The regional airline industry is notoriously tough. Last year Sir Richard Branson’s Virgin axed its Little Red regional jets business. The venture, launched in March 2013 from the remnants of BMI, struggled to fill seats on the routes between Heathrow and Edinburgh, Aberdeen and Manchester. Ryanair and easyJet have used their scale and low cost base to undercut rivals sharply.

These changing dynamics in the industry have also created a growing gulf between larger regional airports and smaller, struggling ones. Last month the government was forced to prop up smaller regional airports with a £56m pot to help fund loss-making routes.

Hammad, who turned down requests for an interview, insists Flybe is making progress and points out that it is only one year into a three-year turnaround plan.

His choice of plane — favouring Bombardier’s smaller Dash 8 propeller aircraft over the larger Embraer jets — is designed to give it an edge over bigger budget rivals, as it can fly the 78-seat planes profitably on routes too small for the Airbus A320s and Boeing 737s favoured by them.

Last year he scrapped an order for 20 Embraer 175 jets, swapping the 88-seat planes for 24 more Dash 8s. Aircraft will increasingly be owned rather than leased. Five of the 195s will even be dusted off this summer and flown in service.

It is about having the “right aircraft on the right routes with the right cost structure”, said Hammad last year. A deal to service the Royal Air Force’s new fleet of A400M heavy lift planes will help to bolster revenues in the years ahead.

Will Hammad be granted the time and flexibility needed to implement his strategy? “Turning around an airline is frighteningly difficult,” said Tarry. “You have to demonstrate that behind all the pain it’s worthwhile.”"
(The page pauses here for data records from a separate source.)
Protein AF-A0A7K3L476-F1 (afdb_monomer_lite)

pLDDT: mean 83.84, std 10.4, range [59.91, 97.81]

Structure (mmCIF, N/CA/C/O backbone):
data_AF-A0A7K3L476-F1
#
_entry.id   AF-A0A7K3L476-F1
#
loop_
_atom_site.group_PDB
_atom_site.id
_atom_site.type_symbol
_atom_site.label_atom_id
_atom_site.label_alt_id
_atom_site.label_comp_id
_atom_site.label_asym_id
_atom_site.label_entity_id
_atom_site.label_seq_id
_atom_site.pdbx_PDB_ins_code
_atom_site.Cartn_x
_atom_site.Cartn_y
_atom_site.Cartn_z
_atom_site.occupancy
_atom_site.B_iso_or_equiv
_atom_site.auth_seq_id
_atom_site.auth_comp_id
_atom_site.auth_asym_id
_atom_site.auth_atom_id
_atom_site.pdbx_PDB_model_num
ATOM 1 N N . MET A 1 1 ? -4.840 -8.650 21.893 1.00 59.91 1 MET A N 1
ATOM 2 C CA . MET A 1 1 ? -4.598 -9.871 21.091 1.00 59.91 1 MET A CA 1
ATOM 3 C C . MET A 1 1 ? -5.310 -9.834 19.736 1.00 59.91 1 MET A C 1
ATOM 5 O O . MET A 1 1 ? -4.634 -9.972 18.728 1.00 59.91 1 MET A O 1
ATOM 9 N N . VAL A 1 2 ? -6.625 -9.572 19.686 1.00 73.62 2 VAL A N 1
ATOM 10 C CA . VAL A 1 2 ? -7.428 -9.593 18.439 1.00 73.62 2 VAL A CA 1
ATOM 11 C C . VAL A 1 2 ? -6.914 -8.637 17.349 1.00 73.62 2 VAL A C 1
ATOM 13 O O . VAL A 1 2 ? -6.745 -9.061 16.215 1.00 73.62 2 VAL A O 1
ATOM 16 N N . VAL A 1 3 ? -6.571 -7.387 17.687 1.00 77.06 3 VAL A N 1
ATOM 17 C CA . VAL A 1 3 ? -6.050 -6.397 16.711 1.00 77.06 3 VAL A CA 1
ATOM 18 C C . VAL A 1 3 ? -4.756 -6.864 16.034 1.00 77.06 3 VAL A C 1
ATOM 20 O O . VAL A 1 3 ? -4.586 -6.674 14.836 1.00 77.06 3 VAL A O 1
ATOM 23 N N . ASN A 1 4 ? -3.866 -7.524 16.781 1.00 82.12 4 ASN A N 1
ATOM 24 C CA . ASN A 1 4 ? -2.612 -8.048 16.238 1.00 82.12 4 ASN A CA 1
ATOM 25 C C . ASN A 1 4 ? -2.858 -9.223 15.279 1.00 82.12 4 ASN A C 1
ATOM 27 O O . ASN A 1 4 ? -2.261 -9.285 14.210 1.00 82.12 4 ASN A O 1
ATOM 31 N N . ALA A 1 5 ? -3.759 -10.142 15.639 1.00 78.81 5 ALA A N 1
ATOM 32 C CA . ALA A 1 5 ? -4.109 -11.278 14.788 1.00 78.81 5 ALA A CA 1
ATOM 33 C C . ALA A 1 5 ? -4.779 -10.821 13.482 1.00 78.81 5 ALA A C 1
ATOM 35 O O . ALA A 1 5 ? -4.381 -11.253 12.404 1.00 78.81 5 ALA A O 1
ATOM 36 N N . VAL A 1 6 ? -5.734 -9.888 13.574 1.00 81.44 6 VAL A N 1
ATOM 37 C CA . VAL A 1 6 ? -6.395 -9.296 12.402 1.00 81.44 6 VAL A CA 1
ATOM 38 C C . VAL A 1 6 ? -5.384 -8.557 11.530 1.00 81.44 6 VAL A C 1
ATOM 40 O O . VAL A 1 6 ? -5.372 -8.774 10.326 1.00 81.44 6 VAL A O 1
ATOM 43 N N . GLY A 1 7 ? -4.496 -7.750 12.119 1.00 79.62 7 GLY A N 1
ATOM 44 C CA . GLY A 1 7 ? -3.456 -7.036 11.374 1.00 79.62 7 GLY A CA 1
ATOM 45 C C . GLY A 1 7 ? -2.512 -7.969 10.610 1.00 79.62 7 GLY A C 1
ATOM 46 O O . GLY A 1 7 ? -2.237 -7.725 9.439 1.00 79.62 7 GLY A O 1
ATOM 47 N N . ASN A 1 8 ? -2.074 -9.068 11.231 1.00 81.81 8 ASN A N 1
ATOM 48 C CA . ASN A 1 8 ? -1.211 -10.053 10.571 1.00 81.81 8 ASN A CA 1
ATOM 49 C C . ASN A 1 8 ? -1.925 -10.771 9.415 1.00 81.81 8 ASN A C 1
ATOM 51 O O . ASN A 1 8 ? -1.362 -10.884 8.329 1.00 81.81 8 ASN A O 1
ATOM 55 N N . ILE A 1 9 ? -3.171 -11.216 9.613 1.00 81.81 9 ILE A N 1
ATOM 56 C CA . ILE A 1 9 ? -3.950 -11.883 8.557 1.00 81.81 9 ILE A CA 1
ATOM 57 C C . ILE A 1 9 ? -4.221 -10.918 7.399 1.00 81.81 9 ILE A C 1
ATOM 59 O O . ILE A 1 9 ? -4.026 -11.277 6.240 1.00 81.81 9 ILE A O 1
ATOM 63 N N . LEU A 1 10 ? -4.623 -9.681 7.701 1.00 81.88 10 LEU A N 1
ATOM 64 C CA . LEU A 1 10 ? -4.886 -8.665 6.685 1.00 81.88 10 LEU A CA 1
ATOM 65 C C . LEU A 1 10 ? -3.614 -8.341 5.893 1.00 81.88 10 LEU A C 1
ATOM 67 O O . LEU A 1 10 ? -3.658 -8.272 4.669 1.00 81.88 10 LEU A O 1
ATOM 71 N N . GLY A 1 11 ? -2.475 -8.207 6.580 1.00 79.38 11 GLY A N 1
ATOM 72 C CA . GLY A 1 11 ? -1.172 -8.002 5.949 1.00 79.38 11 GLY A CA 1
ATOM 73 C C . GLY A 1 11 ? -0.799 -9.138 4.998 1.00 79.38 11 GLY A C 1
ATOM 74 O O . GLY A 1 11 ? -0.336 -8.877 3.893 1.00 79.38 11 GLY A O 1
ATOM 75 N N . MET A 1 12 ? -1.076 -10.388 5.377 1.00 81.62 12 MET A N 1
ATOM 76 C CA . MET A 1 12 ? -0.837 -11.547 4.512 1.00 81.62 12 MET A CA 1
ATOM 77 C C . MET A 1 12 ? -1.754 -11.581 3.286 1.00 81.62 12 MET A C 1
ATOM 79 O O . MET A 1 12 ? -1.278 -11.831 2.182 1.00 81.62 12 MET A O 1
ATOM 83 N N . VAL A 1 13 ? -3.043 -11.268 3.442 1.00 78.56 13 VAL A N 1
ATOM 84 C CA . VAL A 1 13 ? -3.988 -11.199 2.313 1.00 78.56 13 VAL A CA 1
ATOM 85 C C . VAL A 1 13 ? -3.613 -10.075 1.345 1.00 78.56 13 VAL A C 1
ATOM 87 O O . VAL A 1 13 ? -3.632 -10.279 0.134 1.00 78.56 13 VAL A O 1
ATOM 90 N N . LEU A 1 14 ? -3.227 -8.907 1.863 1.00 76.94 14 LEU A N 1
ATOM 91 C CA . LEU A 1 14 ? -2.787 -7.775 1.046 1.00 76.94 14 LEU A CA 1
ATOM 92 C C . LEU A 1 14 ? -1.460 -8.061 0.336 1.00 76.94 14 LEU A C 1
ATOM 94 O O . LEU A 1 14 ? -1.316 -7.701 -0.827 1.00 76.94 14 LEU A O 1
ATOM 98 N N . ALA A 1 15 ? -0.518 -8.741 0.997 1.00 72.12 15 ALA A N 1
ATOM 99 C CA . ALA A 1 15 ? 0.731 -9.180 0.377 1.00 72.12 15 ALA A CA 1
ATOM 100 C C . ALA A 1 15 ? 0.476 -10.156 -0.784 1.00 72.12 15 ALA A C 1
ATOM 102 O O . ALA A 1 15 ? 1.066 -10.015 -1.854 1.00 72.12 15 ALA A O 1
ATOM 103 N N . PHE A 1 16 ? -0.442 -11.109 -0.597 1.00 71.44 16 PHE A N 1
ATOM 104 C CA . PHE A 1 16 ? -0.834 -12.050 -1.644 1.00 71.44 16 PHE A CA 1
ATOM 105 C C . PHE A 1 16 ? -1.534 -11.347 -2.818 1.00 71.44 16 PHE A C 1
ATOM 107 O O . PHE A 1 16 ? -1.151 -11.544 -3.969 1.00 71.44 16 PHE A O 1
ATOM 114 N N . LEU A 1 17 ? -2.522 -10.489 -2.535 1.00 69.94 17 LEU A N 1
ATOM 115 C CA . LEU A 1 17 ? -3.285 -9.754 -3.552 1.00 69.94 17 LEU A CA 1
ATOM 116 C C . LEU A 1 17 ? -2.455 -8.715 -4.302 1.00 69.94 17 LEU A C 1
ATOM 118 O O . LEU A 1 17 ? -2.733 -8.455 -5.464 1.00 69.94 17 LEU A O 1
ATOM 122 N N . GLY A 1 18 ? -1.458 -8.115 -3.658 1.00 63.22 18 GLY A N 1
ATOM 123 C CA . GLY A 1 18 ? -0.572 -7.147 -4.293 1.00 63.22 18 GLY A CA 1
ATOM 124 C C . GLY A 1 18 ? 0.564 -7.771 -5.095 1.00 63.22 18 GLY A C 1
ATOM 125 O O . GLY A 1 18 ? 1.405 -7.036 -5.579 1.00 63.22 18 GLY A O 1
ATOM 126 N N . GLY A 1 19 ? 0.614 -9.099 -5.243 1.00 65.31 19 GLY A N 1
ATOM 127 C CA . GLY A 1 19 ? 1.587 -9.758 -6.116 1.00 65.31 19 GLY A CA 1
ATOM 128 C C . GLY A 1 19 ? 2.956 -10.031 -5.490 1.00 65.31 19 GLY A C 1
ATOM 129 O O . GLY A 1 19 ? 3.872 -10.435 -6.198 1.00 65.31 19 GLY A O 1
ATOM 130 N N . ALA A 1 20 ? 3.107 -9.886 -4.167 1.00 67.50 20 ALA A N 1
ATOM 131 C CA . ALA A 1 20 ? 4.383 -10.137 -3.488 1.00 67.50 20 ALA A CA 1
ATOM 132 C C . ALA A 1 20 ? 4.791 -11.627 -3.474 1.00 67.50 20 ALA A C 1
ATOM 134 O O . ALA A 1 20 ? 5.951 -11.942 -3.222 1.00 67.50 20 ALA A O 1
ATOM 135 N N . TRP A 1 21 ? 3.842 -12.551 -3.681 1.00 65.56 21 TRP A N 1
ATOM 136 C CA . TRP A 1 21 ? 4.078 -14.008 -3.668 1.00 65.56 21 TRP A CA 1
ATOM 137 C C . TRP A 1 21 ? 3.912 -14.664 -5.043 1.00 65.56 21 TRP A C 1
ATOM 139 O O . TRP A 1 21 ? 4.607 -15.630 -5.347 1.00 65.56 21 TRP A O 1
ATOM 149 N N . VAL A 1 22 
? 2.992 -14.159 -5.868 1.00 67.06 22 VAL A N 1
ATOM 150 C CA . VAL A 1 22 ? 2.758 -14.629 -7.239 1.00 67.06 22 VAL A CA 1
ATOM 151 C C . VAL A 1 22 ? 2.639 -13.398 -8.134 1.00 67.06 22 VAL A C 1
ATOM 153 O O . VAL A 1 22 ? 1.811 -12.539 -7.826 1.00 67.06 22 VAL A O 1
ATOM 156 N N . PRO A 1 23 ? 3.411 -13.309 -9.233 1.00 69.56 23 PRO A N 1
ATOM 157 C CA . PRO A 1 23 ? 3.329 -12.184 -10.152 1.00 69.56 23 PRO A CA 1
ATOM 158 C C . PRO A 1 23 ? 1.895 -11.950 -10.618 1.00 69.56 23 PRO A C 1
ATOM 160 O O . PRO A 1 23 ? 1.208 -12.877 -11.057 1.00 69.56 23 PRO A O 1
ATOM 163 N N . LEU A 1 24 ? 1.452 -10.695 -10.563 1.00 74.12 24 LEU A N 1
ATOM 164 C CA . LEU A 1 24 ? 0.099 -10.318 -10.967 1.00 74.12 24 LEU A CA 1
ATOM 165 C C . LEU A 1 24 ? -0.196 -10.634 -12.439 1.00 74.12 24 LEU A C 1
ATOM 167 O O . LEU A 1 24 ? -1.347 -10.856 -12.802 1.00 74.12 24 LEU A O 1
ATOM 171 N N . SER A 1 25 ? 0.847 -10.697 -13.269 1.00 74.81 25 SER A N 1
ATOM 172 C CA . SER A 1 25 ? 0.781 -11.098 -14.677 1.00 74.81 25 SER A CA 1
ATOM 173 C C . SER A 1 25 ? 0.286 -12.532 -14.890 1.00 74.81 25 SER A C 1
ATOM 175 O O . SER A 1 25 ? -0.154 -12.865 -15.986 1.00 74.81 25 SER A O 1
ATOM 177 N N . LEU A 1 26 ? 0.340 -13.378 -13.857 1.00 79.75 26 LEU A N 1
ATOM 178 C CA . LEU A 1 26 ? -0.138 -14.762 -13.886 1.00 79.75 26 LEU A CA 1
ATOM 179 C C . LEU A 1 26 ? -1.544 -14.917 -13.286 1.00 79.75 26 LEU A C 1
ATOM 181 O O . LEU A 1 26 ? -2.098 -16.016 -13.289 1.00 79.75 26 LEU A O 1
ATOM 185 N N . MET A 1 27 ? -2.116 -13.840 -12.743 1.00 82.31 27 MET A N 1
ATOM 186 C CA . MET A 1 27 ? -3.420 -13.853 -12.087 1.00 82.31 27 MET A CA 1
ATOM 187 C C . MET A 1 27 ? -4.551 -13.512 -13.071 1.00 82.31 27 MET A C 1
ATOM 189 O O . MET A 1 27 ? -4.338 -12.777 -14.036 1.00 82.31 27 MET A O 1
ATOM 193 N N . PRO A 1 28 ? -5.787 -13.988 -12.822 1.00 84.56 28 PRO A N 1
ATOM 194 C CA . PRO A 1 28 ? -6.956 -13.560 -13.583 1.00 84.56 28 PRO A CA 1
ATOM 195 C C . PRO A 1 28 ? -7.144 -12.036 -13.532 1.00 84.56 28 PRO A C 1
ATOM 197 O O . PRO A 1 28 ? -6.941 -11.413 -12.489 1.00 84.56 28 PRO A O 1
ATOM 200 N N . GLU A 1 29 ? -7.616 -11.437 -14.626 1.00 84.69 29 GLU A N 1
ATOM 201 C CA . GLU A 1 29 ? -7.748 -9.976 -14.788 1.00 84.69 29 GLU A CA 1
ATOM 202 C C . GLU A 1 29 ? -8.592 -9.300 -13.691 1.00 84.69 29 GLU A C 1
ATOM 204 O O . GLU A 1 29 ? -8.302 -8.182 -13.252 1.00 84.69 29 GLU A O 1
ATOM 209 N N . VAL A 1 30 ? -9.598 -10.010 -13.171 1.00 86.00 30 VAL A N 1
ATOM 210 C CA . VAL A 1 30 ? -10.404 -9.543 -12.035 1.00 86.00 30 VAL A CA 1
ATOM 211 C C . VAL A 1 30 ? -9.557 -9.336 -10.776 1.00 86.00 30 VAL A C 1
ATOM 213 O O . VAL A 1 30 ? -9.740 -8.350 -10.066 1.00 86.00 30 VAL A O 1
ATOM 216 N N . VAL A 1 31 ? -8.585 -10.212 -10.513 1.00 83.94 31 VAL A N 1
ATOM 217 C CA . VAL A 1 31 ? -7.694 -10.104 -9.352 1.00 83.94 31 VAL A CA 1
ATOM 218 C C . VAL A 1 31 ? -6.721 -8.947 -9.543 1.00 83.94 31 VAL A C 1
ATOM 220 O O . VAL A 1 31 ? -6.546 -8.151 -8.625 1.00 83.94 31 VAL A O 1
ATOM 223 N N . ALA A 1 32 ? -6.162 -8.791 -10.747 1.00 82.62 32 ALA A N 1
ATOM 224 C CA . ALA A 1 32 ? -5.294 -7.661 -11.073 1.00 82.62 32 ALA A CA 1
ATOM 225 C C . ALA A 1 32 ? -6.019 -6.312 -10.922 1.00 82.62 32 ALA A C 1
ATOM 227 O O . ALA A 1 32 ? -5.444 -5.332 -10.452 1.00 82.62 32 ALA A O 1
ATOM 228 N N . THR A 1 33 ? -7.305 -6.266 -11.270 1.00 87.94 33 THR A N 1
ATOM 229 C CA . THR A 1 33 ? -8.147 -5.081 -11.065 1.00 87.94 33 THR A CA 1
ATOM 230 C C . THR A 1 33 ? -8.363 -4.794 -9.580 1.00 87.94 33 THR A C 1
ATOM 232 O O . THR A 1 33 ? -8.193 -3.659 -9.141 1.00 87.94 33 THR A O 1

cynic - 02 Feb 2015 10:40 - 50 of 117

for sure it will be Stan

it amuses me considerably that if you write that a company is overvalued, is worth shorting or somesuch, you are accused of deramping by a few buffoons
however, while they may write that the self-same company is the dog's bollocks, that is not ramping!

nowt so strange as folks!

Stan - 02 Feb 2015 11:03 - 51 of 117

This is true.

cynic - 02 Feb 2015 11:31 - 52 of 117

thanks for posting that jack, presumably from advfn and from someone called paul scott, whoever he may be but who clearly has a very sore bum

fortunately or otherwise, stan has already posted the actual article

unlike some twits, i refuse to get drawn into silly argument, and am very happy for you and everyone else to place bets as seen fit ...... my choice is already clear

=========

jack - a silly question i'm sure, but are you sure you are not DB in another guise?
for myself, i don't really care, though others might

sinutab - 02 Feb 2015 12:19 - 53 of 117

edited by MoneyAM

JackBell - 02 Feb 2015 12:19 - 54 of 117

edited by MoneyAM

sinutab - 02 Feb 2015 12:28 - 55 of 117

edited by MoneyAM

Bullshare - 02 Feb 2015 13:14 - 56 of 117

Just a reminder that when you register once banned from the BBs, its an idea to try and disguise yourselves posting on the same thread, using the same language doesn't take someone with a degree to work out.

We have some nice little systems that do this in other ways, we keep log files of all actions by those multiple names.

If those who are doing this want to persist we reserve the right to publish those multiple aliases.